Abstract 17P
Background
The lack of PD-1 or LAG-3 mutants with constitutive inhibitory activities prevents a systematic approach to dissect all the intracellular events regulated by PD- 1 and LAG-3 that establish a strong T cell dysfunctionality in patients with intrinsic resistance to PD-1 therapies. It is thought that PD-1 and LAG-3 form a supramolecular complex together with TCR components in order to exert their inhibitory activity over TCR signal transduction. So far, no PD-1 and LAG-3 mutants with constitutive signalling activities have been described. Here we have constructed molecules that provide an initial TCR-dependent signal in T cells that lead to a sustained inhibitory activity of PD-1 and LAG-3.
Methods
To construct molecules with constitutive PD-1 and LAG-3 signaling activities in T cells, we replaced their immunoglobulin domains with a sequence encoding a single chain antibody that binds CD3. These fusion genes were cloned into the pDUAL lentivector expression system, which coexpress antibiotic resistance for selection of cells lines. When expressed in T cells, the engagement with CD3 will trigger a TCR signal in neighbouring T cells, and these molecules will then transmit either PD-1 or LAG-3 signals. To test their expression, human T cells were transduced with lentivectors expressing these constructs singly or in combination and their phenotypes were characterized by flow cytometry analysis.
Results
Both constructs showed differential phenotypes and expression levels within different surface and intracellular molecules compared with their WT and CD3 activator controls, such as CD3, CD4, CD27, CD28, CD69, CD62L, CD45RA, PD1, LAG3, TIM-3, CTLA-4, KIR2DL1/S1/S3/S5, IFNg, IFNa/b, IL-12/IL-13, IL-4, IL-2 and IL-17A, among others.
Conclusions
These results showed that these molecules had functional PD-1 and LAG-3 constitutive inhibitory signalling in T cells leading T cell dysfunctionality. This will allow to study the reasons behind the intrinsic resistance to PD-1 blockade.

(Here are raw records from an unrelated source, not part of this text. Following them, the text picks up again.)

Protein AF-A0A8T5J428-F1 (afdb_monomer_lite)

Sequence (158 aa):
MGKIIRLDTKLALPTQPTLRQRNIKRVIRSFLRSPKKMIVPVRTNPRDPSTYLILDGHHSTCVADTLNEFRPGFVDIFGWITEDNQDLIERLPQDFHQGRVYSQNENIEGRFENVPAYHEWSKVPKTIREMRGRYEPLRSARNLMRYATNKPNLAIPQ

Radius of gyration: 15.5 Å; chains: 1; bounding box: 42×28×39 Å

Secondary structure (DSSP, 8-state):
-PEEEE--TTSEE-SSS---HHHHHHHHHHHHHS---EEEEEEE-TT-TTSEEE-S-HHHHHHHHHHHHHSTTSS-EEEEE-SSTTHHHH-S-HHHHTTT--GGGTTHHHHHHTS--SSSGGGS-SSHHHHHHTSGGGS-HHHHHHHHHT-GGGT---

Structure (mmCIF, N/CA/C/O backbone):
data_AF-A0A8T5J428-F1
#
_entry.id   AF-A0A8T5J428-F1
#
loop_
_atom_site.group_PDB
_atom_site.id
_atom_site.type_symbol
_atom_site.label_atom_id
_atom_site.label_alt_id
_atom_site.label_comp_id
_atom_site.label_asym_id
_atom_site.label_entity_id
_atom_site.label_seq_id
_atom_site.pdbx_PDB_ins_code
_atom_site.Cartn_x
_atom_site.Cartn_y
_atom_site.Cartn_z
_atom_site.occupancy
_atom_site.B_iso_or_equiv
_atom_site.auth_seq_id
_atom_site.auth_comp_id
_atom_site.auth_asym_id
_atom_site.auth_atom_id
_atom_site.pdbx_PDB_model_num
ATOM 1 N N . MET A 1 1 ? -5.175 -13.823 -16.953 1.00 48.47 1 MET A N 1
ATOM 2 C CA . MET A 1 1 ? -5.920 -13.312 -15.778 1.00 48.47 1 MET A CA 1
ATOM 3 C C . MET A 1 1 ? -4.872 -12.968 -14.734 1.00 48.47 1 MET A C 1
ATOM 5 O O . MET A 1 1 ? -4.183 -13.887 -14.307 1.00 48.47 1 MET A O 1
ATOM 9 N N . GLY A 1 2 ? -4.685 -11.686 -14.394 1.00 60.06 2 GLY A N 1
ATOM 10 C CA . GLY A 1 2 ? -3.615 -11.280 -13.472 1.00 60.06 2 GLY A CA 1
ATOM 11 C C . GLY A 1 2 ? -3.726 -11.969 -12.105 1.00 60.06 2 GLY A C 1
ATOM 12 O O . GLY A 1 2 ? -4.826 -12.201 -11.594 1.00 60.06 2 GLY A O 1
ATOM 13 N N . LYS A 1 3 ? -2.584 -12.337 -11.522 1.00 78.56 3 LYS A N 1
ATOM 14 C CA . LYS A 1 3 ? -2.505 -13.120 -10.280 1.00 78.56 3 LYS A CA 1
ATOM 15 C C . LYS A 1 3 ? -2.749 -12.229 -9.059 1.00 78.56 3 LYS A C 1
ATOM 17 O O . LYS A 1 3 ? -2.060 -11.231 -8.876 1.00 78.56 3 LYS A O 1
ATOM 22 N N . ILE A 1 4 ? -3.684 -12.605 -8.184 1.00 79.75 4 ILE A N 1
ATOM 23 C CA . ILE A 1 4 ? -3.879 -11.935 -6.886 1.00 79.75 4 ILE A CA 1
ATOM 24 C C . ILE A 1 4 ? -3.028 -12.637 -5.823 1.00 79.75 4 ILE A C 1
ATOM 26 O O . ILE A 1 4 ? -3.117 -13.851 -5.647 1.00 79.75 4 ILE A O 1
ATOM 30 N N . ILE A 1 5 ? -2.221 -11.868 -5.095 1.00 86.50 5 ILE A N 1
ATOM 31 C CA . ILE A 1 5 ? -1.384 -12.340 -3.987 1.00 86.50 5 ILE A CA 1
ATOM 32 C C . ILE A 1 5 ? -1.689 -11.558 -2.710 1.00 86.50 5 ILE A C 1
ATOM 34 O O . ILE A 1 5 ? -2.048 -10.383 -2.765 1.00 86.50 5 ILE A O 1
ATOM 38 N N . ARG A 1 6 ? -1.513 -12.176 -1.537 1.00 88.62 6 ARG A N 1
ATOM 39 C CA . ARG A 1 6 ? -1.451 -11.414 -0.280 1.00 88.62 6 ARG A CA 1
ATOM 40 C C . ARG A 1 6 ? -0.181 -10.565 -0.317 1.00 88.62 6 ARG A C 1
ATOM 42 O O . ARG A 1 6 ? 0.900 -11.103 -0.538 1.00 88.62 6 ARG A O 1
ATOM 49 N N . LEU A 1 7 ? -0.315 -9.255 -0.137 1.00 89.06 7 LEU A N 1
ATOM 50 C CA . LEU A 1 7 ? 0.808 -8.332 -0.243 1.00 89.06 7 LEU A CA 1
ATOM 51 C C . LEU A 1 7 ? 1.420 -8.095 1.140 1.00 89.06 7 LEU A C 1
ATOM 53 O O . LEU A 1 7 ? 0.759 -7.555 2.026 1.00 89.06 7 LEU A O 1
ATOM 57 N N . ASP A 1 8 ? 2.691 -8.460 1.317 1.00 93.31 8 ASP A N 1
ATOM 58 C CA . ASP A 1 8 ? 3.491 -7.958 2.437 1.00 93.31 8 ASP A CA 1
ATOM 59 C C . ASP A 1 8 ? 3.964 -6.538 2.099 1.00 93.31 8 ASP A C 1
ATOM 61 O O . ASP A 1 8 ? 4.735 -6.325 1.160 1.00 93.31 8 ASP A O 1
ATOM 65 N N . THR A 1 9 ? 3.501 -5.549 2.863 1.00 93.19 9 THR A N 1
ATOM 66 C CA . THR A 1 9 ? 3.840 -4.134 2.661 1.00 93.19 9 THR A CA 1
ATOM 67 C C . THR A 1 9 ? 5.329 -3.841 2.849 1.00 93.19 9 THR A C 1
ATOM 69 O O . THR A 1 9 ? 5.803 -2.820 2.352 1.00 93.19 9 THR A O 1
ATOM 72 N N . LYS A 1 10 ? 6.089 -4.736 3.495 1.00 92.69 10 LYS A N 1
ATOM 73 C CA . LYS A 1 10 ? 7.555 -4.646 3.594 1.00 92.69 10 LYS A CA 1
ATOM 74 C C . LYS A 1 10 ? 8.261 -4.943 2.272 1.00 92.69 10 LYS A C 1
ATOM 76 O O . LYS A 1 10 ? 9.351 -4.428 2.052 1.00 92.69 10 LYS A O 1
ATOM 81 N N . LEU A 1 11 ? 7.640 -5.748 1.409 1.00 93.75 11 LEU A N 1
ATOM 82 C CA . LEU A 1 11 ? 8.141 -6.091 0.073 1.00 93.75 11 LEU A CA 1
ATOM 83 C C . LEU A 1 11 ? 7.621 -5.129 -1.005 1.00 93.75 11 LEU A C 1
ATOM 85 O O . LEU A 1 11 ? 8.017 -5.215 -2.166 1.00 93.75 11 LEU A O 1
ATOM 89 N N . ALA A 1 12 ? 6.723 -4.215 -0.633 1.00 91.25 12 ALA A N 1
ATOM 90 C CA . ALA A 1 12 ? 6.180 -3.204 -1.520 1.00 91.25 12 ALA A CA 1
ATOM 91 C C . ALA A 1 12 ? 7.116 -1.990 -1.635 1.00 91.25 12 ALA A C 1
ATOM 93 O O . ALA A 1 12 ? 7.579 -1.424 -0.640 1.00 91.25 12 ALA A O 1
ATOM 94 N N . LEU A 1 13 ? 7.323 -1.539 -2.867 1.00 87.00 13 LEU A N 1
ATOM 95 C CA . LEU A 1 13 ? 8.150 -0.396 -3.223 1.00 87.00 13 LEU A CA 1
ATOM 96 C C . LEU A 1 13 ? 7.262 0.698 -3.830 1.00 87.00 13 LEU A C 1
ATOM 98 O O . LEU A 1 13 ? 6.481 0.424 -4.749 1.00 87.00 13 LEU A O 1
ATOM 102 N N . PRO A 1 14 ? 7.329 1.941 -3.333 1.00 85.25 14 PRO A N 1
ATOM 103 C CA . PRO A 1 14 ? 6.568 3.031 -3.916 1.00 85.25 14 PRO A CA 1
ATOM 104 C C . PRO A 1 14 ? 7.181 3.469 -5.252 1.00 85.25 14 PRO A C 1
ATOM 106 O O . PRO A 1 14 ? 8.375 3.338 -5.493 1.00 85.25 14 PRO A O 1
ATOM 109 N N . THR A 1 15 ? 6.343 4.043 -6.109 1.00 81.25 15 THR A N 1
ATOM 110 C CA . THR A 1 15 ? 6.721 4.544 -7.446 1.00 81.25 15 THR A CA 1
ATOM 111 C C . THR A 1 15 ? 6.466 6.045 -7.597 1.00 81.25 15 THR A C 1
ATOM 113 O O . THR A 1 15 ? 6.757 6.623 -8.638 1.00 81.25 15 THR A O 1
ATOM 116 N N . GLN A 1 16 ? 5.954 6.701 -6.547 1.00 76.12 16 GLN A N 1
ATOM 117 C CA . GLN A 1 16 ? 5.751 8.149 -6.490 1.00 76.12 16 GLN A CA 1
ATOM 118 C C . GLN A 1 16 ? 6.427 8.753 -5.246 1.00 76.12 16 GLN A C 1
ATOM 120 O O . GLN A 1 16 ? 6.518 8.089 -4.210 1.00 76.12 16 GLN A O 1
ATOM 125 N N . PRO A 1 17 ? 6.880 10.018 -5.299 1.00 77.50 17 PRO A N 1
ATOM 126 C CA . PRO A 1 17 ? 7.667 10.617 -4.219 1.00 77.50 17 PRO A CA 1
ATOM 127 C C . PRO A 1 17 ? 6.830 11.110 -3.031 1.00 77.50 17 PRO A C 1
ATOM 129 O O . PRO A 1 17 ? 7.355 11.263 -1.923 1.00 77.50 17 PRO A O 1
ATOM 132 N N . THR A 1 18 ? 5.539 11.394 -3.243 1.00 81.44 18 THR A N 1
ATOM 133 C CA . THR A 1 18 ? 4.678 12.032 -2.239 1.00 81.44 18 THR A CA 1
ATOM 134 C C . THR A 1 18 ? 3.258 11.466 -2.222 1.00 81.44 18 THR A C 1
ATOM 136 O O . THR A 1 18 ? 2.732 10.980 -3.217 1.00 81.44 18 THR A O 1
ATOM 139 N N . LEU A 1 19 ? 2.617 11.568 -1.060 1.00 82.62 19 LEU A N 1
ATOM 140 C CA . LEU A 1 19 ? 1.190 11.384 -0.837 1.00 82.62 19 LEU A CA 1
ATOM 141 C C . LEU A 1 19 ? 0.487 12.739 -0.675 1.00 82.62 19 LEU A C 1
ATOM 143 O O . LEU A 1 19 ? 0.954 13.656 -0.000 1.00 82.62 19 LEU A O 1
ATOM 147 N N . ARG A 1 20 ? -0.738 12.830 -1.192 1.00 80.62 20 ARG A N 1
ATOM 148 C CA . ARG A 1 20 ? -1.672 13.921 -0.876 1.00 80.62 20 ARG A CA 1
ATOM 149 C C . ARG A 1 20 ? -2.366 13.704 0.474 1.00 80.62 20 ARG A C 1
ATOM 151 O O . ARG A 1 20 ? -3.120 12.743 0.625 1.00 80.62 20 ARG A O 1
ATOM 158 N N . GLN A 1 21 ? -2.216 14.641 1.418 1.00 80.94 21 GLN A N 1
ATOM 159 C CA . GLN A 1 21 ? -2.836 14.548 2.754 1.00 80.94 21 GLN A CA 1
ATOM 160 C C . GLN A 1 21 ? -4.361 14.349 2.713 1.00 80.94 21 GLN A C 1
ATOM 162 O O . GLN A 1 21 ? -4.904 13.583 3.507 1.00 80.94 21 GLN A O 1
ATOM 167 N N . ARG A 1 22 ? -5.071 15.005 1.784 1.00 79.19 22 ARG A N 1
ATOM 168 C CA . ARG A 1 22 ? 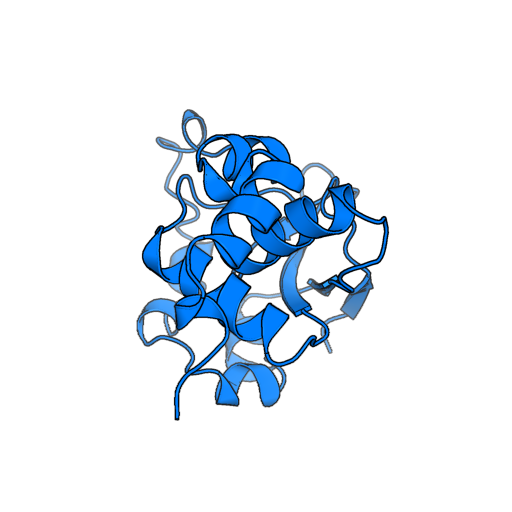-6.532 14.851 1.636 1.00 79.19 22 ARG A CA 1
ATOM 169 C C . ARG A 1 22 ? -6.954 13.405 1.331 1.00 79.19 22 ARG A C 1
ATOM 171 O O . ARG A 1 22 ? -7.971 12.949 1.845 1.00 79.19 22 ARG A O 1
ATOM 178 N N . ASN A 1 23 ? -6.145 12.674 0.562 1.00 80.75 23 ASN A N 1
ATOM 179 C CA . ASN A 1 23 ? -6.423 11.289 0.186 1.00 80.75 23 ASN A CA 1
ATOM 180 C C . ASN A 1 23 ? -6.120 10.335 1.345 1.00 80.75 23 ASN A C 1
ATOM 182 O O . ASN A 1 23 ? -6.911 9.432 1.586 1.00 80.75 23 ASN A O 1
ATOM 186 N N . ILE A 1 24 ? -5.055 10.593 2.119 1.00 84.00 24 ILE A N 1
ATOM 187 C CA . ILE A 1 24 ? -4.766 9.857 3.364 1.00 84.00 24 ILE A CA 1
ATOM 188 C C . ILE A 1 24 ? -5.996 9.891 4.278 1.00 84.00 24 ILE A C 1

Clinical trial identification
Editorial acknowledgement
Legal entity responsible for the study
Navarrabiomed, Instituto de Investigaciones Sanitarias de Navarra (IdiSNA), Universidad Pública de Navarra.
Funding
This work was supported and funded by the Spanish Association against Cancer (AECC, PROYE16001ESCO), Instituto de Salud Carlos III (ISCIII, FIS. PI17/02119), Biomedicine Project grant from the Department of Health of the Government of Navarre (BMED 050-2019).
Disclosure
All authors have declared no conflicts of interest.